Bir puana gerçekten razı değilim...
Hele bir puan için hiç mutlu değilim...
Hatta tepkiliyim...
Son dakikada kaçan penaltı için değil...
Daha dört gün önce Almanya 'nın altı gol attığı bir takımı geçemediğimiz, güle oynaya yenebileceğimiz bir takım karşısında iki puan bıraktığımız için mutlu değilim...
Neymiş, bir puan bize yetermiş...
Niye yetsin...
Yensek, Belçika ile puan farkımız dörde çıkacak...
Bu beraberlikle ikide kaldı...
Yarın sen Almanya ile oynayıp kaybedersen, aynı gün Belçika kazanırsa ne olacak...
Üstelik karşında mahalle takımından daha hallice bir ekip...
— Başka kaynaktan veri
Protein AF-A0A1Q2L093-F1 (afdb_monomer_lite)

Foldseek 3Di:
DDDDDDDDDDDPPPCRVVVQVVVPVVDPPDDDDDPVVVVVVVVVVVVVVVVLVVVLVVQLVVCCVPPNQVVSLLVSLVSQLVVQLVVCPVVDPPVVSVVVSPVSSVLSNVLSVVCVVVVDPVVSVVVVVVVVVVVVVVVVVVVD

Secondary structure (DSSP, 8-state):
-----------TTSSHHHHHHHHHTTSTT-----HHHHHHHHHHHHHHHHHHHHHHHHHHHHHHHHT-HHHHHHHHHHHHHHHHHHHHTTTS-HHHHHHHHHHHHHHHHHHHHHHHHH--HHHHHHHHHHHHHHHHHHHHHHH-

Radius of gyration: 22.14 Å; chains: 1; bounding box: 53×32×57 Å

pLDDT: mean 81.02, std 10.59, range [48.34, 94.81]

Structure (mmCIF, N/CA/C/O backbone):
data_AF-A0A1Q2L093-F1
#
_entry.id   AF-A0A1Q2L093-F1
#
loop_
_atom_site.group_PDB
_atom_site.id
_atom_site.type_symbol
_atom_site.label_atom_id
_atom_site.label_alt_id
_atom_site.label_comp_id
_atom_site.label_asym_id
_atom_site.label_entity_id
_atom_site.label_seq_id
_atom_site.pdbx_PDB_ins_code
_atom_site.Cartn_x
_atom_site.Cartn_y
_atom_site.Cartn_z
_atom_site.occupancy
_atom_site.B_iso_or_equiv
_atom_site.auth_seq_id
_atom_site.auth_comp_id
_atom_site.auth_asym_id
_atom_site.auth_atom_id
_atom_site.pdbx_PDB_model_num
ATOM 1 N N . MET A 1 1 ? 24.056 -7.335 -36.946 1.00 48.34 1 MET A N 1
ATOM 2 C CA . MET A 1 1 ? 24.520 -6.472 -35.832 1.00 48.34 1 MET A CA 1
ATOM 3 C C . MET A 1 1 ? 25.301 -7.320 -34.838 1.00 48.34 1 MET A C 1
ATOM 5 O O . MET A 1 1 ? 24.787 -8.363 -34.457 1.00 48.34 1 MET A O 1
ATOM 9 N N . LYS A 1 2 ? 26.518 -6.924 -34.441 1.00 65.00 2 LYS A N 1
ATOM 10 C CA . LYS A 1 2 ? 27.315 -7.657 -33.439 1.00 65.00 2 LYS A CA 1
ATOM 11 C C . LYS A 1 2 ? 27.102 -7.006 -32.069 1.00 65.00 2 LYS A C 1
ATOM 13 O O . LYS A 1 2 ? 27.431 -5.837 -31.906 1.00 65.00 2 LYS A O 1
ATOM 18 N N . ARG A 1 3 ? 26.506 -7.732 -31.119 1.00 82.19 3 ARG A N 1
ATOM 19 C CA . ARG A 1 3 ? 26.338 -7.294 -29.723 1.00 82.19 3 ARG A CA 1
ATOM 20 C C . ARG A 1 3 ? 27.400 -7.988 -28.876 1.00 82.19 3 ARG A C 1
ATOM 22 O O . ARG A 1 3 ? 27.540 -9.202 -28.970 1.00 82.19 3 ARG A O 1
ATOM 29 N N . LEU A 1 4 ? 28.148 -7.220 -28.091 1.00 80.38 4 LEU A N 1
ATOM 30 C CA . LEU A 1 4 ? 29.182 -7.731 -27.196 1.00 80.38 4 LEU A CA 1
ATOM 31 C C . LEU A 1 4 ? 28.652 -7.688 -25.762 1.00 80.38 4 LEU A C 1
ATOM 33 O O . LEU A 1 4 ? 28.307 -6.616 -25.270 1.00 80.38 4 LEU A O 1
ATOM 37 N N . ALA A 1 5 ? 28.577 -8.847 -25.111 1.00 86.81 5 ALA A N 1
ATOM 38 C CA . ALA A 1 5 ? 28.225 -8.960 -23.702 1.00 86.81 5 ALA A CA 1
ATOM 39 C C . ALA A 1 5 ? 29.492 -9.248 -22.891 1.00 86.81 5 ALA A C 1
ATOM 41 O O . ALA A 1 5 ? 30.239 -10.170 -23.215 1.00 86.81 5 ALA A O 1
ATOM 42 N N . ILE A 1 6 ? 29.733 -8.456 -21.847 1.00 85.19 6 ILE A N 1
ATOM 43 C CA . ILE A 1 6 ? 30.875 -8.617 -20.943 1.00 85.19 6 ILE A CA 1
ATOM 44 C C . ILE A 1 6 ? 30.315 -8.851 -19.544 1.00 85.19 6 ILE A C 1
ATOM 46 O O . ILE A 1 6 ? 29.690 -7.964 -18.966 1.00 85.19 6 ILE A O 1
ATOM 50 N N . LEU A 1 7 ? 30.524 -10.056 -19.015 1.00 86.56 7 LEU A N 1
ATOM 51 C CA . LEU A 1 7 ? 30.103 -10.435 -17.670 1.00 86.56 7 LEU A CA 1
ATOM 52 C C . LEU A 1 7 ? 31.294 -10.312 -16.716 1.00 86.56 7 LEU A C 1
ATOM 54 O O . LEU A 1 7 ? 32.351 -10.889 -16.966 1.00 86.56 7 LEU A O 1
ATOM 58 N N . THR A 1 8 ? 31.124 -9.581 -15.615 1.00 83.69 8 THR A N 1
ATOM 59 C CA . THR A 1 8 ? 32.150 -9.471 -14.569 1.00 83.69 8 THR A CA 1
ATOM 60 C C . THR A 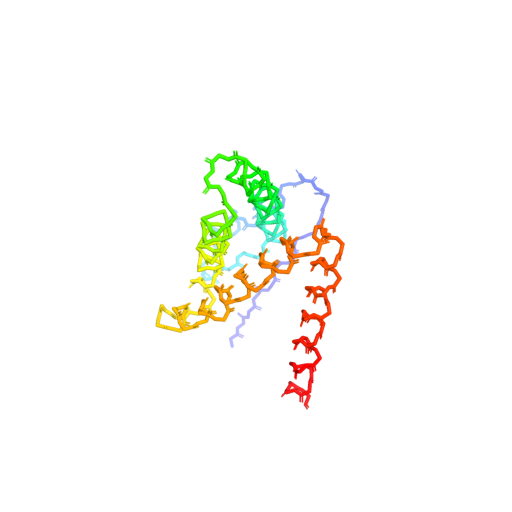1 8 ? 31.727 -10.283 -13.345 1.00 83.69 8 THR A C 1
ATOM 62 O O . THR A 1 8 ? 30.610 -10.138 -12.857 1.00 83.69 8 THR A O 1
ATOM 65 N N . VAL A 1 9 ? 32.607 -11.156 -12.845 1.00 81.75 9 VAL A N 1
ATOM 66 C CA . VAL A 1 9 ? 32.357 -12.011 -11.668 1.00 81.75 9 VAL A CA 1
ATOM 67 C C . VAL A 1 9 ? 33.535 -11.880 -10.701 1.00 81.75 9 VAL A C 1
ATOM 69 O O . VAL A 1 9 ? 34.685 -11.822 -11.126 1.00 81.75 9 VAL A O 1
ATOM 72 N N . GLY A 1 10 ? 33.271 -11.799 -9.395 1.00 80.75 10 GLY A N 1
ATOM 73 C CA . GLY A 1 10 ? 34.314 -11.658 -8.369 1.00 80.75 10 GLY A CA 1
ATOM 74 C C . GLY A 1 10 ? 33.763 -11.255 -6.998 1.00 80.75 10 GLY A C 1
ATOM 75 O O . GLY A 1 10 ? 32.596 -10.874 -6.887 1.00 80.75 10 GLY A O 1
ATOM 76 N N . LYS A 1 11 ? 34.598 -11.314 -5.948 1.00 75.31 11 LYS A N 1
ATOM 77 C CA . LYS A 1 11 ? 34.203 -11.026 -4.550 1.00 75.31 11 LYS A CA 1
ATOM 78 C C . LYS A 1 11 ? 33.595 -9.626 -4.375 1.00 75.31 11 LYS A C 1
ATOM 80 O O . LYS A 1 11 ? 33.880 -8.713 -5.149 1.00 75.31 11 LYS A O 1
ATOM 85 N N . THR A 1 12 ? 32.742 -9.436 -3.370 1.00 71.88 12 THR A N 1
ATOM 86 C CA . THR A 1 12 ? 32.222 -8.106 -3.003 1.00 71.88 12 THR A CA 1
ATOM 87 C C . THR A 1 12 ? 33.381 -7.132 -2.749 1.00 71.88 12 THR A C 1
ATOM 89 O O . THR A 1 12 ? 34.460 -7.539 -2.327 1.00 71.88 12 THR A O 1
ATOM 92 N N . HIS A 1 13 ? 33.196 -5.854 -3.098 1.00 73.75 13 HIS A N 1
ATOM 93 C CA . HIS A 1 13 ? 34.223 -4.798 -3.014 1.00 73.75 13 HIS A CA 1
ATOM 94 C C . HIS A 1 13 ? 35.486 -4.965 -3.881 1.00 73.75 13 HIS A C 1
ATOM 96 O O . HIS A 1 13 ? 36.372 -4.120 -3.822 1.00 73.75 13 HIS A O 1
ATOM 102 N N . SER A 1 14 ? 35.560 -5.956 -4.774 1.00 80.81 14 SER A N 1
ATOM 103 C CA . SER A 1 14 ? 36.707 -6.128 -5.684 1.00 80.81 14 SER A CA 1
ATOM 104 C C . SER A 1 14 ? 36.776 -5.115 -6.846 1.00 80.81 14 SER A C 1
ATOM 106 O O . SER A 1 14 ? 37.483 -5.353 -7.820 1.00 80.81 14 SER A O 1
ATOM 108 N N . GLY A 1 15 ? 35.993 -4.029 -6.808 1.00 81.94 15 GLY A N 1
ATOM 109 C CA . GLY A 1 15 ? 36.017 -2.967 -7.825 1.00 81.94 15 GLY A CA 1
ATOM 110 C C . GLY A 1 15 ? 35.280 -3.258 -9.142 1.00 81.94 15 GLY A C 1
ATOM 111 O O . GLY A 1 15 ? 35.488 -2.542 -10.117 1.00 81.94 15 GLY A O 1
ATOM 112 N N . LYS A 1 16 ? 34.404 -4.272 -9.200 1.00 87.69 16 LYS A N 1
ATOM 113 C CA . LYS A 1 16 ? 33.693 -4.673 -10.439 1.00 87.69 16 LYS A CA 1
ATOM 114 C C . LYS A 1 16 ? 32.851 -3.551 -11.049 1.00 87.69 16 LYS A C 1
ATOM 116 O O . LYS A 1 16 ? 32.983 -3.285 -12.239 1.00 87.69 16 LYS A O 1
ATOM 121 N N . SER A 1 17 ? 32.047 -2.855 -10.243 1.00 82.06 17 SER A N 1
ATOM 122 C CA . SER A 1 17 ? 31.232 -1.732 -10.728 1.00 82.06 17 SER A CA 1
ATOM 123 C C . SER A 1 17 ? 32.107 -0.562 -11.200 1.00 82.06 17 SER A C 1
ATOM 125 O O . SER A 1 17 ? 31.788 0.083 -12.194 1.00 82.06 17 SER A O 1
ATOM 127 N N . THR A 1 18 ? 33.267 -0.332 -10.568 1.00 85.56 18 THR A N 1
ATOM 128 C CA . THR A 1 18 ? 34.254 0.669 -11.015 1.00 85.56 18 THR A CA 1
ATOM 129 C C . THR A 1 18 ? 34.834 0.312 -12.381 1.00 85.56 18 THR A C 1
ATOM 131 O O . THR A 1 18 ? 34.905 1.166 -13.261 1.00 85.56 18 THR A O 1
ATOM 134 N N . PHE A 1 19 ? 35.199 -0.956 -12.583 1.00 86.56 19 PHE A N 1
ATOM 135 C CA . PHE A 1 19 ? 35.674 -1.452 -13.873 1.00 86.56 19 PHE A CA 1
ATOM 136 C C . PHE A 1 19 ? 34.591 -1.354 -14.956 1.00 86.56 19 PHE A C 1
ATOM 138 O O . PHE A 1 19 ? 34.867 -0.854 -16.043 1.00 86.56 19 PHE A O 1
ATOM 145 N N . ALA A 1 20 ? 33.353 -1.759 -14.653 1.00 84.62 20 ALA A N 1
ATOM 146 C CA . ALA A 1 20 ? 32.234 -1.681 -15.590 1.00 84.62 20 ALA A CA 1
ATOM 147 C C . ALA A 1 20 ? 31.936 -0.232 -16.019 1.00 84.62 20 ALA A C 1
ATOM 149 O O . ALA A 1 20 ? 31.755 0.023 -17.207 1.00 84.62 20 ALA A O 1
ATOM 150 N N . ASN A 1 21 ? 31.967 0.724 -15.084 1.00 85.25 21 ASN A N 1
ATOM 151 C CA . ASN A 1 21 ? 31.764 2.146 -15.381 1.00 85.25 21 ASN A CA 1
ATOM 152 C C . ASN A 1 21 ? 32.929 2.758 -16.177 1.00 85.25 21 ASN A C 1
ATOM 154 O O . ASN A 1 21 ? 32.702 3.509 -17.125 1.00 85.25 21 ASN A O 1
ATOM 158 N N . ALA A 1 22 ? 34.177 2.411 -15.844 1.00 87.38 22 ALA A N 1
ATOM 159 C CA . ALA A 1 22 ? 35.348 2.854 -16.603 1.00 87.38 22 ALA A CA 1
ATOM 160 C C . ALA A 1 22 ? 35.355 2.288 -18.035 1.00 87.38 22 ALA A C 1
ATOM 162 O O . ALA A 1 22 ? 35.759 2.972 -18.977 1.00 87.38 22 ALA A O 1
ATOM 163 N N . LEU A 1 23 ? 34.881 1.050 -18.203 1.00 86.06 23 LEU A N 1
ATOM 164 C CA . LEU A 1 23 ? 34.740 0.401 -19.501 1.00 86.06 23 LEU A CA 1
ATOM 165 C C . LEU A 1 23 ? 33.602 1.021 -20.321 1.00 86.06 23 LEU A C 1
ATOM 167 O O . LEU A 1 23 ? 33.792 1.301 -21.502 1.00 86.06 23 LEU A O 1
ATOM 171 N N . ALA A 1 24 ? 32.459 1.307 -19.694 1.00 84.06 24 ALA A N 1
ATOM 172 C CA . ALA A 1 24 ? 31.347 1.998 -20.341 1.00 84.06 24 ALA A CA 1
ATOM 173 C C . ALA A 1 24 ? 31.755 3.385 -20.866 1.00 84.06 24 ALA A C 1
ATOM 175 O O . ALA A 1 24 ? 31.394 3.750 -21.980 1.00 84.06 24 ALA A O 1
ATOM 176 N N . GLY A 1 25 ? 32.600 4.117 -20.129 1.00 84.38 25 GLY A N 1
ATOM 177 C CA . GLY A 1 25 ? 33.147 5.405 -20.576 1.00 84.38 25 GLY A CA 1
ATOM 178 C C . GLY A 1 25 ? 34.063 5.327 -21.807 1.00 84.38 25 GLY A C 1
ATOM 179 O O . GLY A 1 25 ? 34.320 6.349 -22.438 1.00 84.38 25 GLY A O 1
ATOM 180 N N . ARG A 1 26 ? 34.556 4.134 -22.168 1.00 86.50 26 ARG A N 1
ATOM 181 C CA . ARG A 1 26 ? 35.432 3.914 -23.334 1.00 86.50 26 ARG A CA 1
ATOM 182 C C . ARG A 1 26 ? 34.718 3.322 -24.548 1.00 86.50 26 ARG A C 1
ATOM 184 O O . ARG A 1 26 ? 35.312 3.287 -25.622 1.00 86.50 26 ARG A O 1
ATOM 191 N N . LEU A 1 27 ? 33.477 2.858 -24.406 1.00 85.00 27 LEU A N 1
ATOM 192 C CA . LEU A 1 27 ? 32.713 2.261 -25.499 1.00 85.00 27 LEU A CA 1
ATOM 193 C C . LEU A 1 27 ? 31.408 3.028 -25.736 1.00 85.00 27 LEU A C 1
ATOM 195 O O . LEU A 1 27 ? 30.541 3.103 -24.864 1.00 85.00 27 LEU A O 1
ATOM 199 N N . ALA A 1 28 ? 31.235 3.529 -26.960 1.00 77.81 28 ALA A N 1
ATOM 200 C CA . ALA A 1 28 ? 29.973 4.110 -27.404 1.00 77.81 28 ALA A CA 1
ATOM 201 C C . ALA A 1 28 ? 28.867 3.038 -27.444 1.00 77.81 28 ALA A C 1
ATOM 203 O O . ALA A 1 28 ? 29.108 1.906 -27.866 1.00 77.81 28 ALA A O 1
ATOM 204 N N . ASN A 1 29 ? 27.646 3.410 -27.043 1.00 80.50 29 ASN A N 1
ATOM 205 C CA . ASN A 1 29 ? 26.463 2.537 -27.002 1.00 80.50 29 ASN A CA 1
ATOM 206 C C . ASN A 1 29 ? 26.573 1.342 -26.036 1.00 80.50 29 ASN A C 1
ATOM 208 O O . ASN A 1 29 ? 26.185 0.223 -26.373 1.00 80.50 29 ASN A O 1
ATOM 212 N N . THR A 1 30 ? 27.086 1.571 -24.826 1.00 82.31 30 THR A N 1
ATOM 213 C CA . THR A 1 30 ? 27.114 0.556 -23.764 1.00 82.31 30 THR A CA 1
ATOM 214 C C . THR A 1 30 ? 26.022 0.766 -22.726 1.00 82.31 30 THR A C 1
ATOM 216 O O . THR A 1 30 ? 25.633 1.886 -22.406 1.00 82.31 30 THR A O 1
ATOM 219 N N . THR A 1 31 ? 25.519 -0.340 -22.185 1.00 84.94 31 THR A N 1
ATOM 220 C CA . THR A 1 31 ? 24.573 -0.347 -21.069 1.00 84.94 31 THR A CA 1
ATOM 221 C C . THR A 1 31 ? 25.154 -1.219 -19.972 1.00 84.94 31 THR A C 1
ATOM 223 O O . THR A 1 31 ? 25.480 -2.381 -20.208 1.00 84.94 31 THR A O 1
ATOM 226 N N . VAL A 1 32 ? 25.298 -0.651 -18.777 1.00 83.88 32 VAL A N 1
ATOM 227 C CA . VAL A 1 32 ? 25.758 -1.377 -17.592 1.00 83.88 32 VAL A CA 1
ATOM 228 C C . VAL A 1 32 ? 24.535 -1.831 -16.807 1.00 83.88 32 VAL A C 1
ATOM 230 O O . VAL A 1 32 ? 23.684 -1.016 -16.461 1.00 83.88 32 VAL A O 1
ATOM 233 N N . ILE A 1 33 ? 24.449 -3.131 -16.530 1.00 81.69 33 ILE A N 1
ATOM 234 C CA . ILE A 1 33 ? 23.401 -3.726 -15.696 1.00 81.69 33 ILE A CA 1
ATOM 235 C C . ILE A 1 33 ? 24.072 -4.213 -14.408 1.00 81.69 33 ILE A C 1
ATOM 237 O O . ILE A 1 33 ? 24.877 -5.142 -14.451 1.00 81.69 33 ILE A O 1
ATOM 241 N N . ASP A 1 34 ? 23.773 -3.563 -13.279 1.00 80.06 34 ASP A N 1
ATOM 242 C CA . ASP A 1 34 ? 24.369 -3.859 -11.967 1.00 80.06 34 ASP A CA 1
ATOM 243 C C . ASP A 1 34 ? 23.315 -4.431 -11.007 1.00 80.06 34 ASP A C 1
ATOM 245 O O . ASP A 1 34 ? 22.414 -3.728 -10.539 1.00 80.06 34 ASP A O 1
ATOM 249 N N . GLN A 1 35 ? 23.450 -5.721 -10.697 1.00 73.50 35 GLN A N 1
ATOM 250 C CA . GLN A 1 35 ? 22.550 -6.452 -9.809 1.00 73.50 35 GLN A CA 1
ATOM 251 C C . GLN A 1 35 ? 22.531 -5.893 -8.377 1.00 73.50 35 GLN A C 1
ATOM 253 O O . GLN A 1 35 ? 21.461 -5.865 -7.762 1.00 73.50 35 GLN A O 1
ATOM 258 N N . ASP A 1 36 ? 23.660 -5.406 -7.853 1.00 73.06 36 ASP A N 1
ATOM 259 C CA . ASP A 1 36 ? 23.732 -4.851 -6.495 1.00 73.06 36 ASP A CA 1
ATOM 260 C C . ASP A 1 36 ? 22.951 -3.532 -6.417 1.00 73.06 36 ASP A C 1
ATOM 262 O O . ASP A 1 36 ? 22.259 -3.256 -5.429 1.00 73.06 36 ASP A O 1
ATOM 266 N N . ASN A 1 37 ? 22.969 -2.747 -7.501 1.00 72.00 37 ASN A N 1
ATOM 267 C CA . ASN A 1 37 ? 22.172 -1.528 -7.607 1.00 72.00 37 ASN A CA 1
ATOM 268 C C . ASN A 1 37 ? 20.662 -1.843 -7.593 1.00 72.00 37 ASN A C 1
ATOM 270 O O . ASN A 1 37 ? 19.914 -1.238 -6.818 1.00 72.00 37 ASN A O 1
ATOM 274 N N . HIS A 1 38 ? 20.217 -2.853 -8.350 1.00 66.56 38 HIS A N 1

Özellikle ikinci yarıda hiç yoklar...
Ama kabul edelim ki, bizim milli takım da eski milli takım değil...
Fatih Terim 'in, Mustafa Denizli 'nin milli takımları olsa; bu Avusturya'ya üç-dört çeker, sonra da bi güzel 'keyif kahvesi' içerdi...
BÖYLE ÇIKSAK NEYE YARAR!
Açık konuşalım, kalitemiz eksik.
Hızımız eksik...
Üstelik şansımız da yok...
Bu Burak'ı direklerle barıştırmamız lazım...
Önce Kazakistan, sonra Avusturya maçı...
Direkleri aşamıyor...
Şansımız yok derken, penaltıyı bu ifadenin içine katmıyorum...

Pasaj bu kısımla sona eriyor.